= Mary Frances Vashon =

African American journalist (1818–1854)

Mary Frances Vashon (c. 1818 – September 1854) also known as Mary Frances Colder, and by her pen name Fanny Homewood, was an African American journalist and an abolitionist in the 19th century. She was one of the first African American female journalists in the United States.

==Biography==
Vashon was born in about 1818 in Virginia, to parents Anne (née Smith) and John Bathan Vashon. In 1822, they moved to Carlisle, Pennsylvania, where her father opened a saloon and livery stable and her brother, George Boyer Vashon, was born two years later, in 1824. In 1829, her father moved the family to Pittsburgh, where he became a successful barber. This success led him to become a wealthy landowner and allowed him to open Pittsburgh's first bathhouse, which he operated as a stop on Pittsburgh's Underground Railroad. Her father, at that point the wealthiest black man in Pittsburgh, spared no expense on her education.

Because Pittsburgh did not provide public education for black children at the time, her father began a school, the Pittsburgh African Education, in the basement of an African Methodist Episcopal church, where Mary Frances may have received some of her early schooling alongside her brother George and Martin Delaney. She was sent to Philadelphia to study at the private school, Female Academy of Miss Sarah Mapps Douglass, and went on to take out ads in Martin Delaney's newspaper, The Mystery, advertising raised embroidery lessons.

== Career ==
An avid abolitionist, Mary Frances Vashon took her knowledge into the field of journalism, writing for anti-slavery newspapers, including William Howard Day's The Alienated American and Frederick Douglass's "Frederick Douglass' Paper", under the name of "Fanny Homewood", "Fanny" being the name of her maternal grandmother. This made her one of the pioneering black women journalists in the United States.
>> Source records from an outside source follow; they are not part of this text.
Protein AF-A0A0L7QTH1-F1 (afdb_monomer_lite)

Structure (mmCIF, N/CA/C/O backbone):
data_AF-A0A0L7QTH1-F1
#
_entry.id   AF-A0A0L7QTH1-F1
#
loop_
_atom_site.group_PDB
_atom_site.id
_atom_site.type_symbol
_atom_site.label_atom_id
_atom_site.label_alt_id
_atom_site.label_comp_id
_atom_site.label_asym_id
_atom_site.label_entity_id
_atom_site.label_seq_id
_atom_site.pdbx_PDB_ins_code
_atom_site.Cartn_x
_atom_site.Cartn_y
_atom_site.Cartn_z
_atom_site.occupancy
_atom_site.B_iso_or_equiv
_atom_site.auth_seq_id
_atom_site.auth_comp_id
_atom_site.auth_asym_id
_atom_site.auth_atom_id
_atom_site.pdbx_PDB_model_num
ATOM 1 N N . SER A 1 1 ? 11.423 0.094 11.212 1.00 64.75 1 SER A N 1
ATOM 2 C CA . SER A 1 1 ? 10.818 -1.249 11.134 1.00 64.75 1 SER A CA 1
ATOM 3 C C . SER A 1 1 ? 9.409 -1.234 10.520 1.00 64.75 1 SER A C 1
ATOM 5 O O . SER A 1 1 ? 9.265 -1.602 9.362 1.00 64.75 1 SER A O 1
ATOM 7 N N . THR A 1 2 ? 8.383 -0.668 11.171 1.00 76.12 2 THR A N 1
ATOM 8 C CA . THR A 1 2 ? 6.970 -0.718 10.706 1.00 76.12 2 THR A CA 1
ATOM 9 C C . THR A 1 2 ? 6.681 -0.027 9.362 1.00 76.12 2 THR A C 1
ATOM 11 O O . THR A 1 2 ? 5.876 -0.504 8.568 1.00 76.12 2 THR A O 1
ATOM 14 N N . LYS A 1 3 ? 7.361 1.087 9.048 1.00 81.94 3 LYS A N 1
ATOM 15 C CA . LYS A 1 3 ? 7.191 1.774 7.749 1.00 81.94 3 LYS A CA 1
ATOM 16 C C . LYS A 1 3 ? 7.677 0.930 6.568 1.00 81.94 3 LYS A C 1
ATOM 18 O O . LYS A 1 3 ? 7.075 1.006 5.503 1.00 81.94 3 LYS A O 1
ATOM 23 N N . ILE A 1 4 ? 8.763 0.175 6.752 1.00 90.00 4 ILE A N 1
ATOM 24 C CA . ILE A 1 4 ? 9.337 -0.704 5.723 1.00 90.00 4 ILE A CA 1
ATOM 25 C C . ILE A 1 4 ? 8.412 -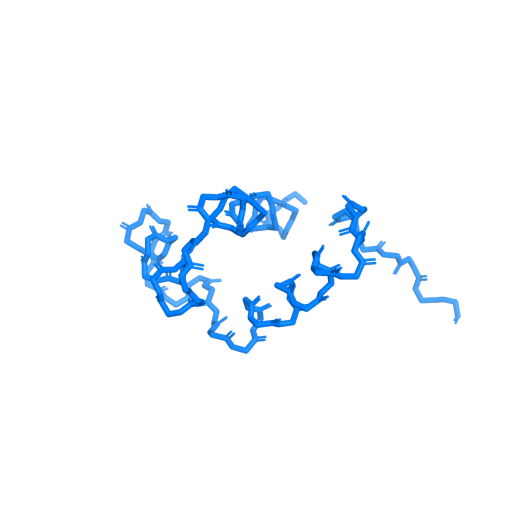1.900 5.505 1.00 90.00 4 ILE A C 1
ATOM 27 O O . ILE A 1 4 ? 8.097 -2.210 4.361 1.00 90.00 4 ILE A O 1
ATOM 31 N N . HIS A 1 5 ? 7.874 -2.471 6.587 1.00 92.50 5 HIS A N 1
ATOM 32 C CA . HIS A 1 5 ? 6.874 -3.540 6.525 1.00 92.50 5 HIS A CA 1
ATOM 33 C C . HIS A 1 5 ? 5.705 -3.196 5.589 1.00 92.50 5 HIS A C 1
ATOM 35 O O . HIS A 1 5 ? 5.479 -3.882 4.595 1.00 92.50 5 HIS A O 1
ATOM 41 N N . PHE A 1 6 ? 5.038 -2.056 5.802 1.00 94.06 6 PHE A N 1
ATOM 42 C CA . PHE A 1 6 ? 3.933 -1.648 4.926 1.00 94.06 6 PHE A CA 1
ATOM 43 C C . PHE A 1 6 ? 4.363 -1.384 3.477 1.00 94.06 6 PHE A C 1
ATOM 45 O O . PHE A 1 6 ? 3.565 -1.571 2.561 1.00 94.06 6 PHE A O 1
ATOM 52 N N . ARG A 1 7 ? 5.613 -0.970 3.233 1.00 94.88 7 ARG A N 1
ATOM 53 C CA . ARG A 1 7 ? 6.144 -0.812 1.868 1.00 94.88 7 ARG A CA 1
ATOM 54 C C . ARG A 1 7 ? 6.305 -2.151 1.169 1.00 94.88 7 ARG A C 1
ATOM 56 O O . ARG A 1 7 ? 5.956 -2.234 -0.004 1.00 94.88 7 ARG A O 1
ATOM 63 N N . HIS A 1 8 ? 6.751 -3.185 1.880 1.00 95.69 8 HIS A N 1
ATOM 64 C CA . HIS A 1 8 ? 6.781 -4.545 1.346 1.00 95.69 8 HIS A CA 1
ATOM 65 C C . HIS A 1 8 ? 5.371 -5.054 1.034 1.00 95.69 8 HIS A C 1
ATOM 67 O O . HIS A 1 8 ? 5.153 -5.567 -0.060 1.00 95.69 8 HIS A O 1
ATOM 73 N N . CYS A 1 9 ? 4.392 -4.834 1.920 1.00 97.06 9 CYS A N 1
ATOM 74 C CA . CYS A 1 9 ? 2.997 -5.189 1.636 1.00 97.06 9 CYS A CA 1
ATOM 75 C C . CYS A 1 9 ? 2.462 -4.455 0.393 1.00 97.06 9 CYS A C 1
ATOM 77 O O . CYS A 1 9 ? 1.831 -5.063 -0.468 1.00 97.06 9 CYS A O 1
ATOM 79 N N . MET A 1 10 ? 2.758 -3.158 0.250 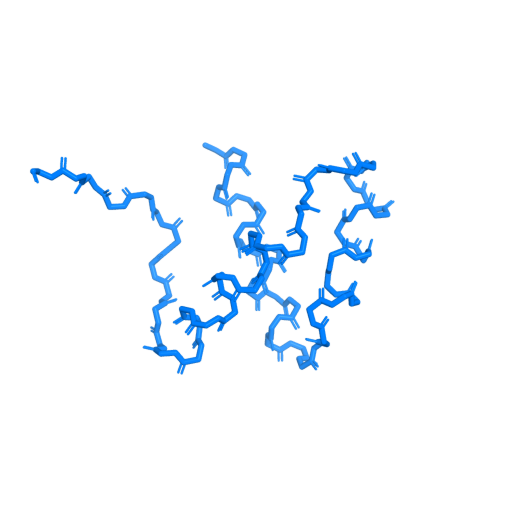1.00 97.25 10 MET A N 1
ATOM 80 C CA . MET A 1 10 ? 2.382 -2.394 -0.945 1.00 97.25 10 MET A CA 1
ATOM 81 C C . MET A 1 10 ? 3.074 -2.914 -2.211 1.00 97.25 10 MET A C 1
ATOM 83 O O . MET A 1 10 ? 2.446 -2.945 -3.266 1.00 97.25 10 MET A O 1
ATOM 87 N N . LEU A 1 11 ? 4.345 -3.319 -2.128 1.00 97.38 11 LEU A N 1
ATOM 88 C CA . LEU A 1 11 ? 5.078 -3.900 -3.256 1.00 97.38 11 LEU A CA 1
ATOM 89 C C . LEU A 1 11 ? 4.477 -5.247 -3.675 1.00 97.38 11 LEU A C 1
ATOM 91 O O . LEU A 1 11 ? 4.320 -5.498 -4.867 1.00 97.38 11 LEU A O 1
ATOM 95 N N . TYR A 1 12 ? 4.105 -6.084 -2.708 1.00 97.62 12 TYR A N 1
ATOM 96 C CA . TYR A 1 12 ? 3.416 -7.348 -2.951 1.00 97.62 12 TYR A CA 1
ATOM 97 C C . TYR A 1 12 ? 2.092 -7.132 -3.699 1.00 97.62 12 TYR A C 1
ATOM 99 O O . TYR A 1 12 ? 1.890 -7.704 -4.768 1.00 97.62 12 TYR A O 1
ATOM 107 N N . GLU A 1 13 ? 1.230 -6.238 -3.207 1.00 98.31 13 GLU A N 1
ATOM 108 C CA . GLU A 1 13 ? -0.037 -5.902 -3.871 1.00 98.31 13 GLU A CA 1
ATOM 109 C C . GLU A 1 13 ? 0.176 -5.298 -5.269 1.00 98.31 13 GLU A C 1
ATOM 111 O O . GLU A 1 13 ? -0.550 -5.625 -6.208 1.00 98.31 13 GLU A O 1
ATOM 116 N N . PHE A 1 14 ? 1.206 -4.465 -5.444 1.00 97.81 14 PHE A N 1
ATOM 117 C CA . PHE A 1 14 ? 1.579 -3.931 -6.754 1.00 97.81 14 PHE A CA 1
ATOM 118 C C . PHE A 1 14 ? 1.973 -5.042 -7.735 1.00 97.81 14 PHE A C 1
ATOM 120 O O . PHE A 1 14 ? 1.499 -5.052 -8.869 1.00 97.81 14 PHE A O 1
ATOM 127 N N . LYS A 1 15 ? 2.803 -6.001 -7.305 1.00 97.44 15 LYS A N 1
ATOM 128 C CA . LYS A 1 15 ? 3.231 -7.139 -8.135 1.00 97.44 15 LYS A CA 1
ATOM 129 C C . LYS A 1 15 ? 2.089 -8.101 -8.459 1.00 97.44 15 LYS A C 1
ATOM 131 O O . LYS A 1 15 ? 2.108 -8.702 -9.525 1.00 97.44 15 LYS A O 1
ATOM 136 N N . ARG A 1 16 ? 1.077 -8.194 -7.592 1.00 97.75 16 ARG A N 1
ATOM 137 C CA . ARG A 1 16 ? -0.182 -8.905 -7.874 1.00 97.75 16 ARG A CA 1
ATOM 138 C C . ARG A 1 16 ? -1.074 -8.207 -8.902 1.00 97.75 16 ARG A C 1
ATOM 140 O O . ARG A 1 16 ? -2.032 -8.816 -9.363 1.00 97.75 16 ARG A O 1
ATOM 147 N N . GLY A 1 17 ? -0.801 -6.944 -9.237 1.00 97.69 17 GLY A N 1
ATOM 148 C CA . GLY A 1 17 ? -1.650 -6.145 -10.121 1.00 97.69 17 GLY A CA 1
ATOM 149 C C . GLY A 1 17 ? -2.873 -5.537 -9.428 1.00 97.69 17 GLY A C 1
ATOM 150 O O . GLY A 1 17 ? -3.795 -5.077 -10.101 1.00 97.69 17 GLY A O 1
ATOM 151 N N . SER A 1 18 ? -2.904 -5.502 -8.092 1.00 98.19 18 SER A N 1
ATOM 152 C CA . SER A 1 18 ? -4.014 -4.907 -7.346 1.00 98.19 18 SER A CA 1
ATOM 153 C C . SER A 1 18 ? -4.135 -3.410 -7.632 1.00 98.19 18 SER A C 1
ATOM 155 O O . SER A 1 18 ? -3.149 -2.676 -7.626 1.00 98.19 18 SER A O 1
ATOM 157 N N . ALA A 1 19 ? -5.359 -2.905 -7.800 1.00 97.94 19 ALA A N 1
ATOM 158 C CA . ALA A 1 19 ? -5.600 -1.464 -7.798 1.00 97.94 19 ALA A CA 1
ATOM 159 C C . ALA A 1 19 ? -5.296 -0.864 -6.413 1.00 97.94 19 ALA A C 1
ATOM 161 O O . ALA A 1 19 ? -5.466 -1.522 -5.388 1.00 97.94 19 ALA A O 1
ATOM 162 N N . VAL A 1 20 ? -4.926 0.420 -6.355 1.00 98.19 20 VAL A N 1
ATOM 163 C CA . VAL A 1 20 ? -4.516 1.070 -5.094 1.00 98.19 20 VAL A CA 1
ATOM 164 C C . VAL A 1 20 ? -5.585 0.985 -3.997 1.00 98.19 20 VAL A C 1
ATOM 166 O O . VAL A 1 20 ? -5.257 0.737 -2.840 1.00 98.19 20 VAL A O 1
ATOM 169 N N . LYS A 1 21 ? -6.868 1.158 -4.341 1.00 97.94 21 LYS A N 1
ATOM 170 C CA . LYS A 1 21 ? -7.966 1.045 -3.364 1.00 97.94 21 LYS A CA 1
ATOM 171 C C . LYS A 1 21 ? -8.054 -0.367 -2.768 1.00 97.94 21 LYS A C 1
ATOM 173 O O . LYS A 1 21 ? -8.245 -0.495 -1.563 1.00 97.94 21 LYS A O 1
ATOM 178 N N . ASN A 1 22 ? -7.848 -1.399 -3.589 1.00 98.31 22 ASN A N 1
ATOM 179 C CA . ASN A 1 22 ? -7.861 -2.795 -3.148 1.00 98.31 22 ASN A CA 1
ATOM 180 C C . ASN A 1 22 ? -6.637 -3.107 -2.287 1.00 98.31 22 ASN A C 1
ATOM 182 O O . ASN A 1 22 ? -6.785 -3.702 -1.231 1.00 98.31 22 ASN A O 1
ATOM 186 N N . ALA A 1 23 ? -5.453 -2.630 -2.679 1.00 98.38 23 ALA A N 1
ATOM 187 C CA . ALA A 1 23 ? -4.235 -2.791 -1.889 1.00 98.38 23 ALA A CA 1
ATOM 188 C C . ALA A 1 23 ? -4.377 -2.178 -0.484 1.00 98.38 23 ALA A C 1
ATOM 190 O O . ALA A 1 23 ? -4.013 -2.801 0.509 1.00 98.38 23 ALA A O 1
ATOM 191 N N . VAL A 1 24 ? -4.947 -0.970 -0.388 1.00 98.19 24 VAL A N 1
ATOM 192 C CA . VAL A 1 24 ? -5.222 -0.317 0.902 1.00 98.19 24 VAL A CA 1
ATOM 193 C C . VAL A 1 24 ? -6.209 -1.125 1.728 1.00 98.19 24 VAL A C 1
ATOM 195 O O . VAL A 1 24 ? -5.941 -1.364 2.900 1.00 98.19 24 VAL A O 1
ATOM 198 N N . LYS A 1 25 ? -7.317 -1.564 1.121 1.00 97.81 25 LYS A N 1
ATOM 199 C CA . LYS A 1 25 ? -8.315 -2.390 1.801 1.00 97.81 25 LYS A CA 1
ATOM 200 C C . LYS A 1 25 ? -7.688 -3.677 2.346 1.00 97.81 25 LYS A C 1
ATOM 202 O O . LYS A 1 25 ? -7.732 -3.887 3.548 1.00 97.81 25 LYS A O 1
ATOM 207 N N . ASN A 1 26 ? -7.012 -4.455 1.500 1.00 97.81 26 ASN A N 1
ATOM 208 C CA . ASN A 1 26 ? -6.369 -5.716 1.884 1.00 97.81 26 ASN A CA 1
ATOM 209 C C . ASN A 1 26 ? -5.393 -5.537 3.059 1.00 97.81 26 ASN A C 1
ATOM 211 O O . ASN A 1 26 ? -5.358 -6.355 3.972 1.00 97.81 26 ASN A O 1
ATOM 215 N N . ILE A 1 27 ? -4.599 -4.460 3.052 1.00 97.25 27 ILE A N 1
ATOM 216 C CA . ILE A 1 27 ? -3.633 -4.182 4.122 1.00 97.25 27 ILE A CA 1
ATOM 217 C C . ILE A 1 27 ? -4.346 -3.755 5.414 1.00 97.25 27 ILE A C 1
ATOM 219 O O . ILE A 1 27 ? -3.988 -4.234 6.489 1.00 97.25 27 ILE A O 1
ATOM 223 N N . CYS A 1 28 ? -5.344 -2.873 5.333 1.00 96.81 28 CYS A N 1
ATOM 224 C CA . CYS A 1 28 ? -6.096 -2.420 6.506 1.00 96.81 28 CYS A CA 1
ATOM 225 C C . CYS A 1 28 ? -6.952 -3.538 7.126 1.00 96.81 28 CYS A C 1
ATOM 227 O O . CYS A 1 28 ? -7.087 -3.587 8.345 1.00 96.81 28 CYS A O 1
ATOM 229 N N . ASP A 1 29 ? -7.478 -4.460 6.319 1.00 97.25 29 ASP A N 1
ATOM 230 C CA . ASP A 1 29 ? -8.260 -5.604 6.805 1.00 97.25 29 ASP A CA 1
ATOM 231 C C . ASP A 1 29 ? -7.399 -6.560 7.661 1.00 97.25 29 ASP A C 1
ATOM 233 O O . ASP A 1 29 ? -7.904 -7.160 8.606 1.00 97.25 29 ASP A O 1
ATOM 237 N N . VAL A 1 30 ? -6.090 -6.667 7.383 1.00 97.00 30 VAL A N 1
ATOM 238 C CA . VAL A 1 30 ? -5.152 -7.527 8.136 1.00 97.00 30 VAL A CA 1
ATOM 239 C C . VAL A 1 30 ? -4.535 -6.814 9.340 1.00 97.00 30 VAL A C 1
ATOM 241 O O . VAL A 1 30 ? -4.407 -7.398 10.412 1.00 97.00 30 VAL A O 1
ATOM 244 N N . TYR A 1 31 ? -4.100 -5.565 9.163 1.00 95.31 31 TYR A N 1
ATOM 245 C CA . TYR A 1 31 ? -3.271 -4.862 10.152 1.00 95.31 31 TYR A CA 1
ATOM 246 C C . TYR A 1 31 ? -4.032 -3.816 10.974 1.00 95.31 31 TYR A C 1
ATOM 248 O O . TYR A 1 31 ? -3.443 -3.192 11.855 1.00 95.31 31 TYR A O 1
ATOM 256 N N . GLY A 1 32 ? -5.322 -3.627 10.701 1.00 94.31 32 GLY A N 1
ATOM 257 C CA . GLY A 1 32 ? -6.179 -2.668 11.382 1.00 94.31 32 GLY A CA 1
ATOM 258 C C . GLY A 1 32 ? -6.554 -1.475 10.507 1.00 94.31 32 GLY A C 1
ATOM 259 O O . GLY A 1 32 ? -5.889 -1.120 9.530 1.00 94.31 32 GLY A O 1
ATOM 260 N N . LYS A 1 33 ? -7.659 -0.831 10.879 1.00 91.44 33 LYS A N 1
ATOM 261 C CA . LYS A 1 33 ? -8.213 0.297 10.133 1.00 91.44 33 LYS A CA 1
ATOM 262 C C . LYS A 1 33 ? -7.231 1.476 10.102 1.00 91.44 33 LYS A C 1
ATOM 264 O O . LYS A 1 33 ? -6.534 1.747 11.073 1.00 91.44 33 LYS A O 1
ATOM 269 N N . ASP A 1 34 ? -7.193 2.176 8.970 1.00 89.38 34 ASP A N 1
ATOM 270 C CA . ASP A 1 34 ? -6.459 3.434 8.767 1.00 89.38 34 ASP A CA 1
ATOM 271 C C . ASP A 1 34 ? -4.923 3.368 8.937 1.00 89.38 34 ASP A C 1
ATOM 273 O O . ASP A 1 34 ? -4.243 4.398 8.885 1.00 89.38 34 ASP A O 1
ATOM 277 N N . VAL A 1 35 ? -4.332 2.167 9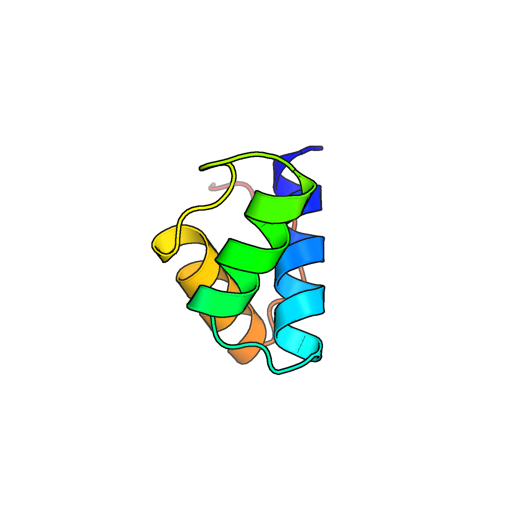.025 1.00 93.06 35 VAL A N 1
ATOM 278 C CA . VAL A 1 35 ? -2.864 1.982 9.052 1.00 93.06 35 VAL A CA 1
ATOM 279 C C . VAL A 1 35 ? -2.182 2.484 7.776 1.00 93.06 35 VAL A C 1
ATOM 281 O O . VAL A 1 35 ? -1.037 2.953 7.802 1.00 93.06 35 VAL A O 1
ATOM 284 N N . LEU A 1 36 ? -2.892 2.434 6.646 1.00 93.88 36 LEU A N 1
ATOM 285 C CA . LEU A 1 36 ? -2.417 2.890 5.349 1.00 93.88 36 LEU A CA 1
ATOM 286 C C . LEU A 1 36 ? -3.467 3.771 4.671 1.00 93.88 36 LEU A C 1
ATOM 288 O O . LEU A 1 36 ? -4.604 3.368 4.464 1.00 93.88 36 LEU A O 1
ATOM 292 N N . SER A 1 37 ? -3.063 4.971 4.250 1.00 95.56 37 SER A N 1
ATOM 293 C CA . SER A 1 37 ? -3.927 5.844 3.454 1.00 95.56 37 SER A CA 1
ATOM 294 C C . SER A 1 37 ? -3.737 5.620 1.955 1.00 95.56 37 SER A C 1
ATOM 296 O O . SER A 1 37 ? -2.635 5.317 1.483 1.00 95.56 37 SER A O 1
ATOM 298 N N . VAL A 1 38 ? -4.795 5.880 1.181 1.00 97.25 38 VAL A N 1
ATOM 299 C CA . VAL A 1 38 ? -4.776 5.826 -0.292 1.00 97.25 38 VAL A CA 1
ATOM 300 C C . VAL A 1 38 ? -3.648 6.672 -0.874 1.00 97.25 38 VAL A C 1
ATOM 302 O O . VAL A 1 38 ? -2.887 6.180 -1.703 1.00 97.25 38 VAL A O 1
ATOM 305 N N . ARG A 1 39 ? -3.456 7.903 -0.385 1.00 97.19 39 ARG A N 1
ATOM 306 C CA . ARG A 1 39 ? -2.388 8.799 -0.859 1.00 97.19 39 ARG A CA 1
ATOM 307 C C . ARG A 1 39 ? -0.987 8.213 -0.642 1.00 97.19 39 ARG A C 1
ATOM 309 O O . ARG A 1 39 ? -0.130 8.330 -1.517 1.00 97.19 39 ARG A O 1
ATOM 316 N N . LYS A 1 40 ? -0.739 7.564 0.506 1.00 95.19 40 LYS A N 1
ATOM 317 C CA . LYS A 1 40 ? 0.547 6.893 0.781 1.00 95.19 40 LYS A CA 1
ATOM 318 C C . LYS A 1 40 ? 0.765 5.724 -0.179 1.00 95.19 40 LYS A C 1
ATOM 320 O O . LYS A 1 40 ? 1.860 5.602 -0.726 1.00 95.19 40 LYS A O 1
ATOM 325 N N . CYS A 1 41 ? -0.270 4.917 -0.407 1.00 97.00 41 CYS A N 1
ATOM 326 C CA . CYS A 1 41 ? -0.207 3.779 -1.318 1.00 97.00 41 CYS A CA 1
ATOM 327 C C . CYS A 1 41 ? 0.020 4.212 -2.773 1.00 97.00 41 CYS A C 1
ATOM 329 O O . CYS A 1 41 ? 0.939 3.715 -3.419 1.00 97.00 41 CYS A O 1
ATOM 331 N N . GLN A 1 42 ? -0.707 5.230 -3.248 1.00 98.00 42 GLN A N 1
ATOM 332 C CA . GLN A 1 42 ? -0.506 5.820 -4.576 1.00 98.00 42 GLN A CA 1
ATOM 333 C C . GLN A 1 42 ? 0.939 6.282 -4.784 1.00 98.00 42 GLN A C 1
ATOM 335 O O . GLN A 1 42 ? 1.539 5.969 -5.810 1.00 98.00 42 GLN A O 1
ATOM 340 N N . ARG A 1 43 ? 1.526 6.978 -3.799 1.00 96.38 43 ARG A N 1
ATOM 341 C CA . ARG A 1 43 ? 2.917 7.450 -3.883 1.00 96.38 43 ARG A CA 1
ATOM 342 C C . ARG A 1 43 ? 3.905 6.295 -4.061 1.00 96.38 43 ARG A C 1
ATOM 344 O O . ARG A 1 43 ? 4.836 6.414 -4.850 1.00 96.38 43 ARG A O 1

Mary Francis married Benjamin F. Colder and had four children, a boy and three girls, with him. On December 29, 1853, her father suffered a heart attack and died in a Pittsburgh train station. In September 1854, Mary, age 36, and her mother, Anne, followed him in death as a cholera epidemic swept through Pittsburgh. Her brother, George, would go on to take charge of her four children.